Tuesday, September 11, 2012

Our Normal

Most days go by without me thinking about Bean's heart defect.    It's just a descriptor; like Bean has blue eyes, brown hair and a wonky heart.  I don't want this flaw to define her, make her feel different or more importantly, I don't want others to treat her like a Fabrige egg.

But there are moments, when my reality creeps in.  When I catch her more winded on the playground or when I see that she's more out of breath than usual after walking upstairs.  When she was born, she was blue, especially in her extremities.  Most new parents check constantly to see if their sleeping baby is breathing;  I always checked that too, plus I held a piece of printer paper next to her feet and hands to check her color.  Once I was in tears because her legs turned blue and I was on the verge of taking her to the hospital only to discover that the blue dye from her baby jeggings had colored her legs blue.  Since then, I've learned to check her color in natural light (and not in a room painted blue).

Recently, I've noticed Bean's color changing.  First, her nail beds seemed more purple than usual, than her lips were less pink and slightly more like a purple passion lip gloss that I had in grade school.  Only I know, Bean didn't put Bonnie Belle Purple passion lip color on her lips.  Her blood oxygen levels are probably just lower than usual.  A color change doesn't necessarily indicate that she's getting open heart surgery.  It just reminds us that Bean is a cardiac kid.  I can pretend that we are through this, that her birth and subsequent cardiac catheterizations are done but, they're not and we're not.

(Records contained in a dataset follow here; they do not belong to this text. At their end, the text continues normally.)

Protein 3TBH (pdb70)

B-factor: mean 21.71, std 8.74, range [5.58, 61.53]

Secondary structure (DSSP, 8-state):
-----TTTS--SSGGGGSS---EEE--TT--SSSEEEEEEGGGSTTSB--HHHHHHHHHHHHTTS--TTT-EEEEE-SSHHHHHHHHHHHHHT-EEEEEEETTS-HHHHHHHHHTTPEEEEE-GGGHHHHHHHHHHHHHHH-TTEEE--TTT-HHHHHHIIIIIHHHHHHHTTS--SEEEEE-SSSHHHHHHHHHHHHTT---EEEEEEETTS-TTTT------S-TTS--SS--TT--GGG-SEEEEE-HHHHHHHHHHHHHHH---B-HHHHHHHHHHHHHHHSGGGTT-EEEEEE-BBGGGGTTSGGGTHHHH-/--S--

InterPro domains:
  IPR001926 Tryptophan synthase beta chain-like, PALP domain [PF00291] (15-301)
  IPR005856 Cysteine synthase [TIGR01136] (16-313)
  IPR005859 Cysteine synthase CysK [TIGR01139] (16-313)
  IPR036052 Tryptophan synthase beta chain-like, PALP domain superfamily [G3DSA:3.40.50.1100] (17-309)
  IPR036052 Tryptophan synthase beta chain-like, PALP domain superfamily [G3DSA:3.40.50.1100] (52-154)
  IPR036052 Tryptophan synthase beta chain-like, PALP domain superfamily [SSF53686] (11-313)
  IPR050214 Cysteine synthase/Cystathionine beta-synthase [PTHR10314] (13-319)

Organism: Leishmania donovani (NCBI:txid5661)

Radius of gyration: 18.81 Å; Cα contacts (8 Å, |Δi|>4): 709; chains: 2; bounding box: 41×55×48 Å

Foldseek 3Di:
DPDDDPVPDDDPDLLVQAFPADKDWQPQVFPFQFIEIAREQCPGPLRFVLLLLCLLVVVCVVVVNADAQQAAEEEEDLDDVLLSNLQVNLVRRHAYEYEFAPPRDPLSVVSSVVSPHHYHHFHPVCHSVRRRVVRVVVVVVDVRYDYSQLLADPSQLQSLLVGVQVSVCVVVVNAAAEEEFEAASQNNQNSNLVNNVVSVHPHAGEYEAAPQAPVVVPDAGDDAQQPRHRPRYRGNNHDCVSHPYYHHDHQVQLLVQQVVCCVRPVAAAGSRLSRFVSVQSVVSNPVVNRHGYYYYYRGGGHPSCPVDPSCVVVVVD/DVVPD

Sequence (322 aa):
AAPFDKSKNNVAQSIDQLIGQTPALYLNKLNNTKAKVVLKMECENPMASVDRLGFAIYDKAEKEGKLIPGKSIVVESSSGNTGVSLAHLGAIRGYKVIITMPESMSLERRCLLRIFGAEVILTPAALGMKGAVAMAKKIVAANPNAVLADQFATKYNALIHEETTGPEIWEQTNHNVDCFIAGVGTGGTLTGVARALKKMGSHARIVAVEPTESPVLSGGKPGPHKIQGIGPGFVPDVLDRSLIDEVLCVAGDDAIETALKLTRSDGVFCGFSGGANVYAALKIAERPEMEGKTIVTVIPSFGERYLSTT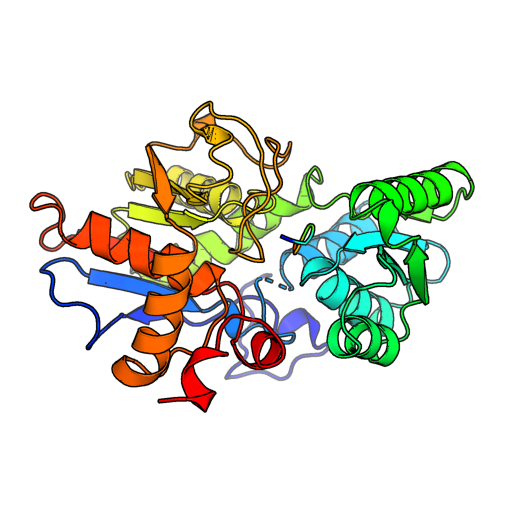LYRSVRDEDGSGI

Structure (mmCIF, N/CA/C/O backbone):
data_3TBH
#
_entry.id   3TBH
#
_cell.length_a   115.217
_cell.length_b   62.440
_cell.length_c   43.538
_cell.angle_alpha   90.000
_cell.angle_beta   90.000
_cell.angle_gamma   90.000
#
_symmetry.space_group_name_H-M   'P 21 21 2'
#
loop_
_entity.id
_entity.type
_entity.pdbx_description
1 polymer 'O-acetyl serine sulfhydrylase'
2 polymer 'Serine acetyl transferase derived octapeptide'
3 non-polymer 'SODIUM ION'
4 water water
#
loop_
_atom_site.group_PDB
_atom_site.id
_atom_site.type_symbol
_atom_site.label_atom_id
_atom_site.label_alt_id
_atom_site.label_comp_id
_atom_site.label_asym_id
_atom_site.label_entity_id
_atom_site.label_seq_id
_atom_site.pdbx_PDB_ins_code
_atom_site.Cartn_x
_atom_site.Cartn_y
_atom_site.Cartn_z
_atom_site.occupancy
_atom_site.B_iso_or_equiv
_atom_site.auth_seq_id
_atom_site.auth_comp_id
_atom_site.auth_asym_id
_atom_site.auth_atom_id
_atom_site.pdbx_PDB_model_num
ATOM 1 N N . ALA A 1 2 ? 8.453 -10.960 -18.228 1.00 49.32 2 ALA A N 1
ATOM 2 C CA . ALA A 1 2 ? 9.126 -9.620 -18.486 1.00 49.68 2 ALA A CA 1
ATOM 3 C C . ALA A 1 2 ? 9.110 -9.211 -19.936 1.00 49.10 2 ALA A C 1
ATOM 4 O O . ALA A 1 2 ? 9.583 -8.121 -20.257 1.00 49.54 2 ALA A O 1
ATOM 6 N N . ALA A 1 3 ? 8.576 -10.046 -20.826 1.00 48.54 3 ALA A N 1
ATOM 7 C CA . ALA A 1 3 ? 8.315 -9.520 -22.160 1.00 47.00 3 ALA A CA 1
ATOM 8 C C . ALA A 1 3 ? 7.286 -8.380 -21.910 1.00 46.02 3 ALA A C 1
ATOM 9 O O . ALA A 1 3 ? 6.452 -8.514 -21.026 1.00 43.36 3 ALA A O 1
ATOM 11 N N . PRO A 1 4 ? 7.403 -7.206 -22.605 1.00 46.23 4 PRO A N 1
ATOM 12 C CA . PRO A 1 4 ? 6.275 -6.235 -22.357 1.00 46.33 4 PRO A CA 1
ATOM 13 C C . PRO A 1 4 ? 4.831 -6.885 -22.376 1.00 46.14 4 PRO A C 1
ATOM 14 O O . PRO A 1 4 ? 4.430 -7.524 -23.377 1.00 46.20 4 PRO A O 1
ATOM 18 N N . PHE A 1 5 ? 4.094 -6.752 -21.258 1.00 44.82 5 PHE A N 1
ATOM 19 C CA . PHE A 1 5 ? 2.742 -7.395 -21.049 1.00 42.61 5 PHE A CA 1
ATOM 20 C C . PHE A 1 5 ? 1.784 -6.289 -20.812 1.00 41.45 5 PHE A C 1
ATOM 21 O O . PHE A 1 5 ? 1.982 -5.439 -19.897 1.00 38.19 5 PHE A O 1
ATOM 29 N N . ASP A 1 6 ? 0.723 -6.346 -21.595 1.00 39.50 6 ASP A N 1
ATOM 30 C CA . ASP A 1 6 ? -0.104 -5.243 -21.709 1.00 38.01 6 ASP A CA 1
ATOM 31 C C . ASP A 1 6 ? -1.217 -5.247 -20.638 1.00 34.81 6 ASP A C 1
ATOM 32 O O . ASP A 1 6 ? -2.254 -5.892 -20.863 1.00 32.26 6 ASP A O 1
ATOM 37 N N . LYS A 1 7 ? -0.980 -4.527 -19.536 1.00 31.39 7 LYS A N 1
ATOM 38 C CA . LYS A 1 7 ? -1.745 -4.721 -18.264 1.00 28.28 7 LYS A CA 1
ATOM 39 C C . LYS A 1 7 ? -3.014 -3.937 -18.298 1.00 28.16 7 LYS A C 1
ATOM 40 O O . LYS A 1 7 ? -3.990 -4.394 -17.735 1.00 24.92 7 LYS A O 1
ATOM 46 N N . SER A 1 8 ? -2.988 -2.709 -18.843 1.00 29.19 8 SER A N 1
ATOM 47 C CA . SER A 1 8 ? -4.199 -1.865 -18.775 1.00 28.92 8 SER A CA 1
ATOM 48 C C . SER A 1 8 ? -5.183 -2.446 -19.760 1.00 27.39 8 SER A C 1
ATOM 49 O O . SER A 1 8 ? -6.380 -2.215 -19.648 1.00 25.71 8 SER A O 1
ATOM 52 N N . LYS A 1 9 ? -4.653 -3.227 -20.677 1.00 25.39 9 LYS A N 1
ATOM 53 C CA . LYS A 1 9 ? -5.434 -3.853 -21.715 1.00 26.31 9 LYS A CA 1
ATOM 54 C C . LYS A 1 9 ? -5.691 -5.446 -21.768 1.00 26.72 9 LYS A C 1
ATOM 55 O O . LYS A 1 9 ? -6.500 -5.855 -22.560 1.00 28.10 9 LYS A O 1
ATOM 61 N N . ASN A 1 10 ? -5.097 -6.368 -20.920 1.00 23.40 10 ASN A N 1
ATOM 62 C CA A ASN A 1 10 ? -5.194 -7.830 -20.967 0.50 21.94 10 ASN A CA 1
ATOM 63 C CA B ASN A 1 10 ? -5.419 -7.899 -20.964 0.50 22.82 10 ASN A CA 1
ATOM 64 C C . ASN A 1 10 ? -5.545 -8.368 -19.518 1.00 20.61 10 ASN A C 1
ATOM 65 O O . ASN A 1 10 ? -5.464 -7.572 -18.654 1.00 21.60 10 ASN A O 1
ATOM 74 N N . VAL A 1 11 ? -5.832 -9.665 -19.314 1.00 19.68 11 VAL A N 1
ATOM 75 C CA . VAL A 1 11 ? -6.035 -10.259 -17.944 1.00 16.67 11 VAL A CA 1
ATOM 76 C C . VAL A 1 11 ? -4.848 -11.138 -17.596 1.00 19.06 11 VAL A C 1
ATOM 77 O O . VAL A 1 11 ? -4.494 -12.117 -18.323 1.00 19.86 11 VAL A O 1
ATOM 81 N N . ALA A 1 12 ? -4.135 -10.776 -16.557 1.00 17.38 12 ALA A N 1
ATOM 82 C CA . ALA A 1 12 ? -3.027 -11.650 -16.091 1.00 15.97 12 ALA A CA 1
ATOM 83 C C . ALA A 1 12 ? -3.435 -13.000 -15.604 1.00 15.80 12 ALA A C 1
ATOM 84 O O . ALA A 1 12 ? -4.459 -13.196 -14.988 1.00 14.33 12 ALA A O 1
ATOM 86 N N . GLN A 1 13 ? -2.533 -14.030 -15.775 1.00 15.79 13 GLN A N 1
ATOM 87 C CA . GLN A 1 13 ? -2.734 -15.367 -15.269 1.00 17.70 13 GLN A CA 1
ATOM 88 C C . GLN A 1 13 ? -2.220 -15.455 -13.854 1.00 16.20 13 GLN A C 1
ATOM 89 O O . GLN A 1 13 ? -2.761 -16.208 -13.077 1.00 19.98 13 GLN A O 1
ATOM 95 N N . SER A 1 14 ? -1.275 -14.575 -13.508 1.00 15.70 14 SER A N 1
ATOM 96 C CA . SER A 1 14 ? -0.796 -14.601 -12.078 1.00 14.63 14 SER A CA 1
ATOM 97 C C . SER A 1 14 ? -0.276 -13.245 -11.687 1.00 13.10 14 SER A C 1
ATOM 98 O O . SER A 1 14 ? 0.086 -12.448 -12.509 1.00 14.60 14 SER A O 1
ATOM 101 N N . ILE A 1 15 ? -0.360 -12.985 -10.392 1.00 15.01 15 ILE A N 1
ATOM 102 C CA . ILE A 1 15 ? -0.014 -11.608 -9.900 1.00 14.85 15 ILE A CA 1
ATOM 103 C C . ILE A 1 15 ? 1.446 -11.252 -10.126 1.00 14.15 15 ILE A C 1
ATOM 104 O O . ILE A 1 15 ? 1.757 -10.067 -10.263 1.00 15.21 15 ILE A O 1
ATOM 109 N N . ASP A 1 16 ? 2.294 -12.280 -10.328 1.00 14.88 16 ASP A N 1
ATOM 110 C CA . ASP A 1 16 ? 3.622 -11.907 -10.634 1.00 16.34 16 ASP A CA 1
ATOM 111 C C . ASP A 1 16 ? 3.823 -11.207 -12.025 1.00 15.95 16 ASP A C 1
ATOM 112 O O . ASP A 1 16 ? 4.847 -10.483 -12.246 1.00 17.59 16 ASP A O 1
ATOM 117 N N . GLN A 1 17 ? 2.838 -11.352 -12.961 1.00 14.56 17 GLN A N 1
ATOM 118 C CA . GLN A 1 17 ? 2.850 -10.578 -14.190 1.00 14.86 17 GLN A CA 1
ATOM 119 C C . GLN A 1 17 ? 2.579 -9.118 -14.000 1.00 14.96 17 GLN A C 1
ATOM 120 O O . GLN A 1 17 ? 2.833 -8.335 -14.906 1.00 18.91 17 GLN A O 1
ATOM 126 N N . LEU A 1 18 ? 2.152 -8.689 -12.773 1.00 13.21 18 LEU A N 1
ATOM 127 C CA . LEU A 1 18 ? 1.876 -7.311 -12.529 1.00 13.26 18 LEU A CA 1
ATOM 128 C C . LEU A 1 18 ? 3.093 -6.635 -11.897 1.00 12.67 18 LEU A C 1
ATOM 129 O O . LEU A 1 18 ? 3.081 -5.415 -11.730 1.00 14.72 18 LEU A O 1
ATOM 134 N N . ILE A 1 19 ? 4.193 -7.387 -11.704 1.00 10.97 19 ILE A N 1
ATOM 135 C CA . ILE A 1 19 ? 5.459 -6.770 -11.158 1.00 11.38 19 ILE A CA 1
ATOM 136 C C . ILE A 1 19 ? 6.163 -5.990 -12.230 1.00 12.67 19 ILE A C 1
ATOM 137 O O . ILE A 1 19 ? 6.106 -6.378 -13.442 1.00 14.90 19 ILE A O 1
ATOM 142 N N . GLY A 1 20 ? 6.806 -4.919 -11.828 1.00 12.73 20 GLY A N 1
ATOM 143 C CA . GLY A 1 20 ? 7.526 -4.049 -12.797 1.00 13.96 20 GLY A CA 1
ATOM 144 C C . GLY A 1 20 ? 6.539 -3.361 -13.774 1.00 13.93 20 GLY A C 1
ATOM 145 O O .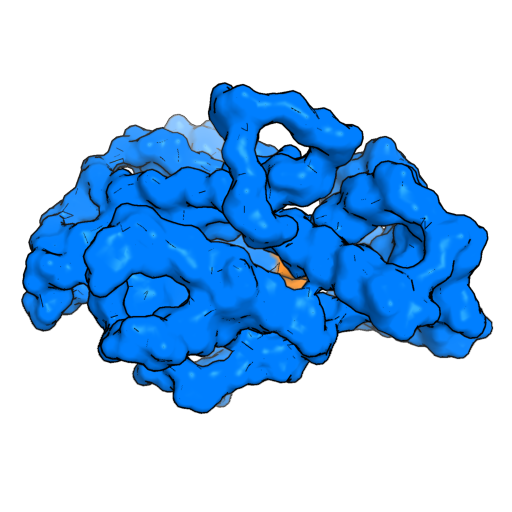 GLY A 1 20 ? 5.350 -3.177 -13.464 1.00 12.96 20 GLY A O 1
ATOM 146 N N . GLN A 1 21 ? 7.047 -2.863 -14.923 1.00 14.23 21 GLN A N 1
ATOM 147 C CA . GLN A 1 21 ? 6.262 -2.026 -15.785 1.00 13.16 21 GLN A CA 1
ATOM 148 C C . GLN A 1 21 ? 5.493 -0.938 -14.953 1.00 13.38 21 GLN A C 1
ATOM 149 O O . GLN A 1 21 ? 4.261 -0.750 -15.052 1.00 15.32 21 GLN A O 1
ATOM 155 N N . THR A 1 22 ? 6.277 -0.242 -14.134 1.00 10.73 22 THR A N 1
ATOM 156 C CA . THR A 1 22 ? 5.702 0.729 -13.194 1.00 11.94 22 THR A CA 1
ATOM 157 C C . THR A 1 22 ? 5.677 2.113 -13.888 1.00 12.64 22 THR A C 1
ATOM 158 O O . THR A 1 22 ? 6.353 2.373 -14.912 1.00 13.64 22 THR A O 1
ATOM 162 N N . PRO A 1 23 ? 4.857 3.032 -13.380 1.00 12.14 23 PRO A N 1
ATOM 163 C CA . PRO A 1 23 ? 4.779 4.384 -13.993 1.00 12.83 23 PRO A CA 1
ATOM 164 C C . PRO A 1 23 ? 5.988 5.214 -13.648 1.00 12.72 23 PRO A C 1
ATOM 165 O O . PRO A 1 23 ? 6.836 4.847 -12.795 1.00 13.94 23 PRO A O 1
ATOM 169 N N . ALA A 1 24 ? 6.104 6.316 -14.381 1.00 12.44 24 ALA A N 1
ATOM 170 C CA . ALA A 1 24 ? 7.084 7.329 -14.155 1.00 13.13 24 ALA A CA 1
ATOM 171 C C . ALA A 1 24 ? 6.374 8.671 -14.070 1.00 12.57 24 ALA A C 1
ATOM 172 O O . ALA A 1 24 ? 5.365 8.899 -14.838 1.00 13.60 24 ALA A O 1
ATOM 174 N N . LEU A 1 25 ? 6.856 9.567 -13.179 1.00 11.87 25 LEU A N 1
ATOM 175 C CA . LEU A 1 25 ? 6.100 10.779 -12.831 1.00 10.11 25 LEU A CA 1
ATOM 176 C C . LEU A 1 25 ? 7.078 11.942 -12.670 1.00 12.60 25 LEU A C 1
ATOM 177 O O . LEU A 1 25 ? 8.093 11.853 -11.984 1.00 13.59 25 LEU A O 1
ATOM 182 N N . TYR A 1 26 ? 6.738 13.074 -13.286 1.00 13.98 26 TYR A N 1
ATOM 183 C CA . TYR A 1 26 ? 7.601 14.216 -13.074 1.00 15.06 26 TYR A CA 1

And so I dragged out the dreaded pulse ox machine and attached the tape to Bean's hand and immediately my heart went into palpitations, listening to the BEEP, BEEP, BEEP on the machine.  Bean was unfazed, pointing at the numbers and counting and saying "Look, Mamma!  Alarm!"  To her, this machine is just an iPad that attaches directly to her.  To me, it's an albatross; reminding me of all those days spent in CICU staring at numbers on screens and trying to make sense out of BEEPS and BUZZES.  And then number flashed 82 to 84.  Good numbers, not great and definitely lower than previously.

I spoke to her cardiologist today, and she told me the same line that she's told me from the moment Bean was born, "Her heart is going to let us know when we need to do more."  She said that nothing is "emergent."  She always uses that word "emergent," like its supposed to make me feel better that I don't need to take her to a hospital for an emergency procedure.  It doesn't.  Bean will never be fixed completely.  Her heart defect is so rare that there isn't a huge case history on what to do with kids in her position.  Instead, they say things like "When her heart declares itself" or "if we see this, then we'll do that."  It's infuriating, and yet I'm grateful because I don't have a timeline of surgeries ahead of us.  I just have the ever present "And then we'll do surgery if necessary," which is how every appointment at CHOP ends.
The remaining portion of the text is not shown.